Page 6 the 2 nd hypothesis “the social network”?

Methods:

Page 7 line 2 “two waves of data collection” should be “three waves”

Page 8 2.2.1 Why the total score of the SPQ-B ranges from 0-44 (not 0-22)? Also for the loneliness questionnaire, why the score range is 20-77 but not 20-80? Please check.

When calculating the internal consistency of all the scales in this study, which wave of the data did the authors use?

Page 10 2.3 Data analysis The authors showed bivariate relationships for Wave 2 data in Table3. It should be the results of Wave1, right?
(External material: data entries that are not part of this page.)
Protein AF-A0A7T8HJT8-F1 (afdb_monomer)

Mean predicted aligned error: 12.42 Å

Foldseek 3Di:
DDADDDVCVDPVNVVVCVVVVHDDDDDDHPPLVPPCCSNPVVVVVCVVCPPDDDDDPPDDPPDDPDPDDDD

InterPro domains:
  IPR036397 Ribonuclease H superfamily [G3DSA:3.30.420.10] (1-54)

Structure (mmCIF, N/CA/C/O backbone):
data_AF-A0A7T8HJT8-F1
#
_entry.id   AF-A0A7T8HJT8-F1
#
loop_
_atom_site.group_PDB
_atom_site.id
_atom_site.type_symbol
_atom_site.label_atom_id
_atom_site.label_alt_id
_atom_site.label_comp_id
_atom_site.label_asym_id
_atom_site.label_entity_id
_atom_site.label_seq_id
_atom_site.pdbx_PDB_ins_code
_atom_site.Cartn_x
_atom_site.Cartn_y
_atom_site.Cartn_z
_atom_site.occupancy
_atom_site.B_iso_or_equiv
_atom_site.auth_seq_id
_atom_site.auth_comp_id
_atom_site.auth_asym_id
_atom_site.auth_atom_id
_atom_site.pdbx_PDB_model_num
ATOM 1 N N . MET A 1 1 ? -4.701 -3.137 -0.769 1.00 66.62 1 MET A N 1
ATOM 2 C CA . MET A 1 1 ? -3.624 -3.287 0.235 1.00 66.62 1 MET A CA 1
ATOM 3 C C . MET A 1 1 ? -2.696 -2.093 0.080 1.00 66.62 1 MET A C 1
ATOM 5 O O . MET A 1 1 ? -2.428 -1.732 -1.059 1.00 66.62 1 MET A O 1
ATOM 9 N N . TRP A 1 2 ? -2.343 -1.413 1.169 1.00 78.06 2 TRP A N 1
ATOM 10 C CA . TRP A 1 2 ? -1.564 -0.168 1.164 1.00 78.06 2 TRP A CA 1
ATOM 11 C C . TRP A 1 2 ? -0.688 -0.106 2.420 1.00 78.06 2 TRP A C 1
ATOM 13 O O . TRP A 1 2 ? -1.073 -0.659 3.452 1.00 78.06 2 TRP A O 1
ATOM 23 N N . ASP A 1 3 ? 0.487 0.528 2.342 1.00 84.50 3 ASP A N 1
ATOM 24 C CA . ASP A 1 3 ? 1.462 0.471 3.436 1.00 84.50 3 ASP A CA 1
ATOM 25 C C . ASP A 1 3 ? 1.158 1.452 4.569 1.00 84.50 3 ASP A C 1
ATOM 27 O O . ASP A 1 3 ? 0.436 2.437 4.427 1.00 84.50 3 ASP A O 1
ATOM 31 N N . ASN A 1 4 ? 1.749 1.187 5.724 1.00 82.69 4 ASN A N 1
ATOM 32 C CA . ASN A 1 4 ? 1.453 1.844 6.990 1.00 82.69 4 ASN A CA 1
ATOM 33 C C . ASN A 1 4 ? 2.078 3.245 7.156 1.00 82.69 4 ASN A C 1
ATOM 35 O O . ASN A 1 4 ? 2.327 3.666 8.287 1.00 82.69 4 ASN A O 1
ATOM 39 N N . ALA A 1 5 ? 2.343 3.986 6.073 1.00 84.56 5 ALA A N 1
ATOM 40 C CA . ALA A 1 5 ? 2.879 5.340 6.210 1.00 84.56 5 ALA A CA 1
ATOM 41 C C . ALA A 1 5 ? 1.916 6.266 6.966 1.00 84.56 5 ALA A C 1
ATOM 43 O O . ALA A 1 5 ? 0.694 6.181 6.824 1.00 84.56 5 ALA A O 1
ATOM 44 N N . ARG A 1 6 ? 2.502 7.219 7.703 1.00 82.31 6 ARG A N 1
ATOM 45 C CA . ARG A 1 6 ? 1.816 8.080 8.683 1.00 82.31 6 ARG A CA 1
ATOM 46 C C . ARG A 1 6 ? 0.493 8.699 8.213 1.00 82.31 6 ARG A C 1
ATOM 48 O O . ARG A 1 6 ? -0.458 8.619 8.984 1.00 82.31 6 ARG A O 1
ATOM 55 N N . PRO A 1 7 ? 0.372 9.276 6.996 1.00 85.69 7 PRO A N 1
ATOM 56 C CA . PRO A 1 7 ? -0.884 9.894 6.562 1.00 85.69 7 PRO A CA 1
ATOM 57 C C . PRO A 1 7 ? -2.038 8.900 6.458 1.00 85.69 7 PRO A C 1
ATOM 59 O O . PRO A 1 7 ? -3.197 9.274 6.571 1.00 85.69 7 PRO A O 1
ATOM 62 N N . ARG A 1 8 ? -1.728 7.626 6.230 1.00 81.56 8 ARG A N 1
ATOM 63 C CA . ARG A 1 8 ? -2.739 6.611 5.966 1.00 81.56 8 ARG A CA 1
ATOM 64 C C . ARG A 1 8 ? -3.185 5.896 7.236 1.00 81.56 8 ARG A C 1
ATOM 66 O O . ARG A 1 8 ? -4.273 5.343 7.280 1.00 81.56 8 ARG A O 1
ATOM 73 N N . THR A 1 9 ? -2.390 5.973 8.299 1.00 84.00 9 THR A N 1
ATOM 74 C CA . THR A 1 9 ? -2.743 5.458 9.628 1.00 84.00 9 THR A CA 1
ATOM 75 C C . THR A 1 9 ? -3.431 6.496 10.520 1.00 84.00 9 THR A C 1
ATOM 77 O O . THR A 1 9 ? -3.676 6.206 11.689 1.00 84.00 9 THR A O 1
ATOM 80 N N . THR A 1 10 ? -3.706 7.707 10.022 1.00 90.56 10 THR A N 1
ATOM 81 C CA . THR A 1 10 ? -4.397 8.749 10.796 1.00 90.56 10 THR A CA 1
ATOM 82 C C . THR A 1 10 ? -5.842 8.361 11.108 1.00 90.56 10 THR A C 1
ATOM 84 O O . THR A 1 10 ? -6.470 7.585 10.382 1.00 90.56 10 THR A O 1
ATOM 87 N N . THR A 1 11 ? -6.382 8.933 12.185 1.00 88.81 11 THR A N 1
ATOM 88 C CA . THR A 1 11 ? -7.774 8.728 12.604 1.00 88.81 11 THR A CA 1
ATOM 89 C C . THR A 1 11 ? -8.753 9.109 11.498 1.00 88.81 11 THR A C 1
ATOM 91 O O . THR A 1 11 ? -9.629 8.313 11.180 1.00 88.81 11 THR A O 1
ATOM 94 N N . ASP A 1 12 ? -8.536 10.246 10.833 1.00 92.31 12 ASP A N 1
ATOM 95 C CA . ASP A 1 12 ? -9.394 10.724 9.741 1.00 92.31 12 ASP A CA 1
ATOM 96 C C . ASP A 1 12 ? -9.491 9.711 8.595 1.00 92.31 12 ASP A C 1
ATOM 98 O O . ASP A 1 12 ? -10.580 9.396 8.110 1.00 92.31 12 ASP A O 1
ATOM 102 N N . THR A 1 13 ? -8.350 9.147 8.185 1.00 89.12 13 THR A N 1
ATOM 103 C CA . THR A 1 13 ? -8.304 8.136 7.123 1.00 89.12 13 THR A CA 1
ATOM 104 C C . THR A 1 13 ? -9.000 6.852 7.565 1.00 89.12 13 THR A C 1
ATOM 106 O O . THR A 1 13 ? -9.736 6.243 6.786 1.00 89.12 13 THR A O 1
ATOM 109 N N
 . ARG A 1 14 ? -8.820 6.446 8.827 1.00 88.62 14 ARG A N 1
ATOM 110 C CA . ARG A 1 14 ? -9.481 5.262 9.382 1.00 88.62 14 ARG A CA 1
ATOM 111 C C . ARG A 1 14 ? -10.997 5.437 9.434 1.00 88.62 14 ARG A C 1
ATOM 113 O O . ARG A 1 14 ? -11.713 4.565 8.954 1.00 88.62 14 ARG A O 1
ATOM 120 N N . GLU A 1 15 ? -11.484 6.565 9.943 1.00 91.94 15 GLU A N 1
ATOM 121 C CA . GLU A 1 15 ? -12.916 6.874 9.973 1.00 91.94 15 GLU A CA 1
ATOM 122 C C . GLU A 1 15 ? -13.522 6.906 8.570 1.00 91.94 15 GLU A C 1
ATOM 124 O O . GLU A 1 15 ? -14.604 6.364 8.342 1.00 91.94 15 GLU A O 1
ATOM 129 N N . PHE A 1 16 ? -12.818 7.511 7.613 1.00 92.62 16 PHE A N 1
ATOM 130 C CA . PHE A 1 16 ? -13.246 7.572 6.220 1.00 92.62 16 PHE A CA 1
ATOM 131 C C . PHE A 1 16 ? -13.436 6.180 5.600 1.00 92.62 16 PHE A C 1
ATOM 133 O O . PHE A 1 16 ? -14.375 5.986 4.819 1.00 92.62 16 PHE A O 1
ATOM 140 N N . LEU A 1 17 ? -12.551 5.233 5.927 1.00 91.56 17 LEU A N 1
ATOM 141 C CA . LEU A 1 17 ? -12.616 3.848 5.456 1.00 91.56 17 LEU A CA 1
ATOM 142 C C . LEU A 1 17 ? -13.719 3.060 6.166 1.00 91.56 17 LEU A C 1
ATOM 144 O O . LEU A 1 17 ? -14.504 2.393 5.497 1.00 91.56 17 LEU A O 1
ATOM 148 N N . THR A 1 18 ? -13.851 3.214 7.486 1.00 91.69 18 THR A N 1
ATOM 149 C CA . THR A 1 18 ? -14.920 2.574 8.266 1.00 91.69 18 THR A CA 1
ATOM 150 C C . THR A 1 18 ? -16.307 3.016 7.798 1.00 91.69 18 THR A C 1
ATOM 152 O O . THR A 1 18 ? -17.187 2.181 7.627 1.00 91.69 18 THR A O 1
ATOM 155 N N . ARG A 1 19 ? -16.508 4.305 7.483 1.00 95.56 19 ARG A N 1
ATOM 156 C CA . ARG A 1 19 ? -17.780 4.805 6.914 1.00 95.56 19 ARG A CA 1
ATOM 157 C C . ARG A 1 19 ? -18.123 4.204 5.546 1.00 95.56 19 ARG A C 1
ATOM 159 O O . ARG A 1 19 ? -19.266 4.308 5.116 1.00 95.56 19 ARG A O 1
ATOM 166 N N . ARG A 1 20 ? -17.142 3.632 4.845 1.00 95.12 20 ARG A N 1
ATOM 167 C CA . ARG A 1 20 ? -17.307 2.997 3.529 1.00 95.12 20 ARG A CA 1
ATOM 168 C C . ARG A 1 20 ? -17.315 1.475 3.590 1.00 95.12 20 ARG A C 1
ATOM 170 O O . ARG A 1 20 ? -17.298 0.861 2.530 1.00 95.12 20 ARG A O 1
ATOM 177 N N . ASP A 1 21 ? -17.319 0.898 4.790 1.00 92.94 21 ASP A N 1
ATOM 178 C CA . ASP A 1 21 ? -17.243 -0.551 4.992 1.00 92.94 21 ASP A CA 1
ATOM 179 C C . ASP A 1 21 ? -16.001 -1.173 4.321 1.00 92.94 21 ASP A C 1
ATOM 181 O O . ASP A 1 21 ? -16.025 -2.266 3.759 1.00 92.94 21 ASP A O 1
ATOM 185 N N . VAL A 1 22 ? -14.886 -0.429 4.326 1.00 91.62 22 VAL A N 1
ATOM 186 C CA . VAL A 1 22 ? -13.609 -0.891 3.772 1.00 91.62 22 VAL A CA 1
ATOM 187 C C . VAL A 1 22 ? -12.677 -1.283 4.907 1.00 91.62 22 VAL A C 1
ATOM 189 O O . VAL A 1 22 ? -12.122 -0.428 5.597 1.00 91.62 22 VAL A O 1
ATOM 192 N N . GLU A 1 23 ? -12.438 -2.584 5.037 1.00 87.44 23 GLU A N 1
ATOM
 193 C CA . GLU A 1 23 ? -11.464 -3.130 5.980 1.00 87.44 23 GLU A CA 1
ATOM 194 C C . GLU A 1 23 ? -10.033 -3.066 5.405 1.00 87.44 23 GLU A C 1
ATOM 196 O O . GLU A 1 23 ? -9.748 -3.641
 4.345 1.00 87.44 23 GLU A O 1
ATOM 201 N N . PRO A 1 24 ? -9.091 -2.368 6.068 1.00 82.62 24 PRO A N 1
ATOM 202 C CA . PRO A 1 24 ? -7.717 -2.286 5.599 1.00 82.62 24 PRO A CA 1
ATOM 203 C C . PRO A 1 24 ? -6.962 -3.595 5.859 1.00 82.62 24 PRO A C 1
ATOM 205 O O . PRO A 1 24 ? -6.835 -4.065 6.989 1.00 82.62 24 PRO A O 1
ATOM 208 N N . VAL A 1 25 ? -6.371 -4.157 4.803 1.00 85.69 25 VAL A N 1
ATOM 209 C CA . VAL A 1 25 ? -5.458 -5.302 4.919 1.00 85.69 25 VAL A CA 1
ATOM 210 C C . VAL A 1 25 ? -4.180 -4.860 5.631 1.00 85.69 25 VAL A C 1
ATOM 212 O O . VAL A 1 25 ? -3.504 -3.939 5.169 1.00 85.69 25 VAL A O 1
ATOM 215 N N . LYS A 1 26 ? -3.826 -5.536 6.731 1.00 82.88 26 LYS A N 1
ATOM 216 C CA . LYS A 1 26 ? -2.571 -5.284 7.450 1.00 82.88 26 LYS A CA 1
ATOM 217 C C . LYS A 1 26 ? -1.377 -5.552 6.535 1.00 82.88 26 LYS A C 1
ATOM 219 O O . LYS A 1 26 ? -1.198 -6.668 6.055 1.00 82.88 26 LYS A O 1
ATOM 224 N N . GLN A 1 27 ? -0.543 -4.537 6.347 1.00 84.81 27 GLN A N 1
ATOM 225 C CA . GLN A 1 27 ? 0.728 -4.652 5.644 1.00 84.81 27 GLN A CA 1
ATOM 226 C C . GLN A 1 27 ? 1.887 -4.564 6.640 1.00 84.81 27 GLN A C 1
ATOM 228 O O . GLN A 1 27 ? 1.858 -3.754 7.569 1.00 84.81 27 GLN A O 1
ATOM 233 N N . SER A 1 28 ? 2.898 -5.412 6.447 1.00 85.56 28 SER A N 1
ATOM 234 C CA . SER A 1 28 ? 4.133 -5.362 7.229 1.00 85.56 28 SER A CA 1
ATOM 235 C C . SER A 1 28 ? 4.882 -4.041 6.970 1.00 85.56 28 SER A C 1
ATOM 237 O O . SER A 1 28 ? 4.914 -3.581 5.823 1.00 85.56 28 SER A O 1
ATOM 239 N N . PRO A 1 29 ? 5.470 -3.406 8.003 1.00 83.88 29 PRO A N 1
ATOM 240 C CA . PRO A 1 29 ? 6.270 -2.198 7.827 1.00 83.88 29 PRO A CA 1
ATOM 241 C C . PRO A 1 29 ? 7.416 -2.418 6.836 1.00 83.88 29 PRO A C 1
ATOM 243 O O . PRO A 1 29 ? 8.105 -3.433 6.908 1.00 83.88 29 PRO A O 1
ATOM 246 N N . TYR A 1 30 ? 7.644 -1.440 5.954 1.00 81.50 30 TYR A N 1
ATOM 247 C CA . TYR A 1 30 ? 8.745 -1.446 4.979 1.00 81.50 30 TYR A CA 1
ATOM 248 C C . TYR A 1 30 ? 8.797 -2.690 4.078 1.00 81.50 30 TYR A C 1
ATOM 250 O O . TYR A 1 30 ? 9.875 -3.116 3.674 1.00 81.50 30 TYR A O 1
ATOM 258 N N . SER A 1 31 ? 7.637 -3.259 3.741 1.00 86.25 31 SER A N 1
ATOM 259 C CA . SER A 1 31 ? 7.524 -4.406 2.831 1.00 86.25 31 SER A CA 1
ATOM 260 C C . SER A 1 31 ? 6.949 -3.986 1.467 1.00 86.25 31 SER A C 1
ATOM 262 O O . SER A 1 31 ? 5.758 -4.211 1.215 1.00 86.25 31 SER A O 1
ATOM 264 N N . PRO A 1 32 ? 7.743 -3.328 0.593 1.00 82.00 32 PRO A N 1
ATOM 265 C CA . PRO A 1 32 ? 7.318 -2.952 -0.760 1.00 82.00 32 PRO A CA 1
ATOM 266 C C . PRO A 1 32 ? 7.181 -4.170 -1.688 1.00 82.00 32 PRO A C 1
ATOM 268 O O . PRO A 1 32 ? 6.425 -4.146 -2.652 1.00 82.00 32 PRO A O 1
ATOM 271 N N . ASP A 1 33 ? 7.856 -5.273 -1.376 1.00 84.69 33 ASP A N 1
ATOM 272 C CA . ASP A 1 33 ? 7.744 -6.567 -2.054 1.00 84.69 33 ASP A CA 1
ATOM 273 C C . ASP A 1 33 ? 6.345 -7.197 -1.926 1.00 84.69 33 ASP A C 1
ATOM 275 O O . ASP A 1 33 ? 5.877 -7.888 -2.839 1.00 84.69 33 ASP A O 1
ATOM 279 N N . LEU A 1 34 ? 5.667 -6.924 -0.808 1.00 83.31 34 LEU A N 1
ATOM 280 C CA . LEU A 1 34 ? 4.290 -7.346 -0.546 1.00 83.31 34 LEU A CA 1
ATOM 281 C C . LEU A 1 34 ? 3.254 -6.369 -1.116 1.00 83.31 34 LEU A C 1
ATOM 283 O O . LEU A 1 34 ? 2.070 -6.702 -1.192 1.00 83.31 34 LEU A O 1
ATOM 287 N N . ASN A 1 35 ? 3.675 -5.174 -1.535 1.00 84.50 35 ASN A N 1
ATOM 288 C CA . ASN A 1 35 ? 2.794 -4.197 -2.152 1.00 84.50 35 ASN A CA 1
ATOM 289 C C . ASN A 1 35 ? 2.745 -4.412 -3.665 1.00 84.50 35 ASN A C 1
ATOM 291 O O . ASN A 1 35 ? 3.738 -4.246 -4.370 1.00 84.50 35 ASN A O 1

Page 11 NCT paragraph – “The significance threshold was set at p or adjusted p< 0.05”?

Results:

For table 4 and 5, please add in the notes what the BOLD characters indicate.

Page 17-18: “network structure invariance test: M; global strength invariance: S” Should clearly state what the M and S referred to.

Discussion:

Page 21 “Whether this is purely due to the COVID easing of restrictions taking place during time 3….” It is unclear what “this” refers to in this sentence.

Page 22 Ill-formed sentence: “This may suggest that there are individual differences in the length of lockdown on self-perceived levels of loneliness ……”

Page 22 the last line: “This was not measures….” Should be “measured”



Note:
This review refers to round of peer review and may pertain to an earlier version of the document.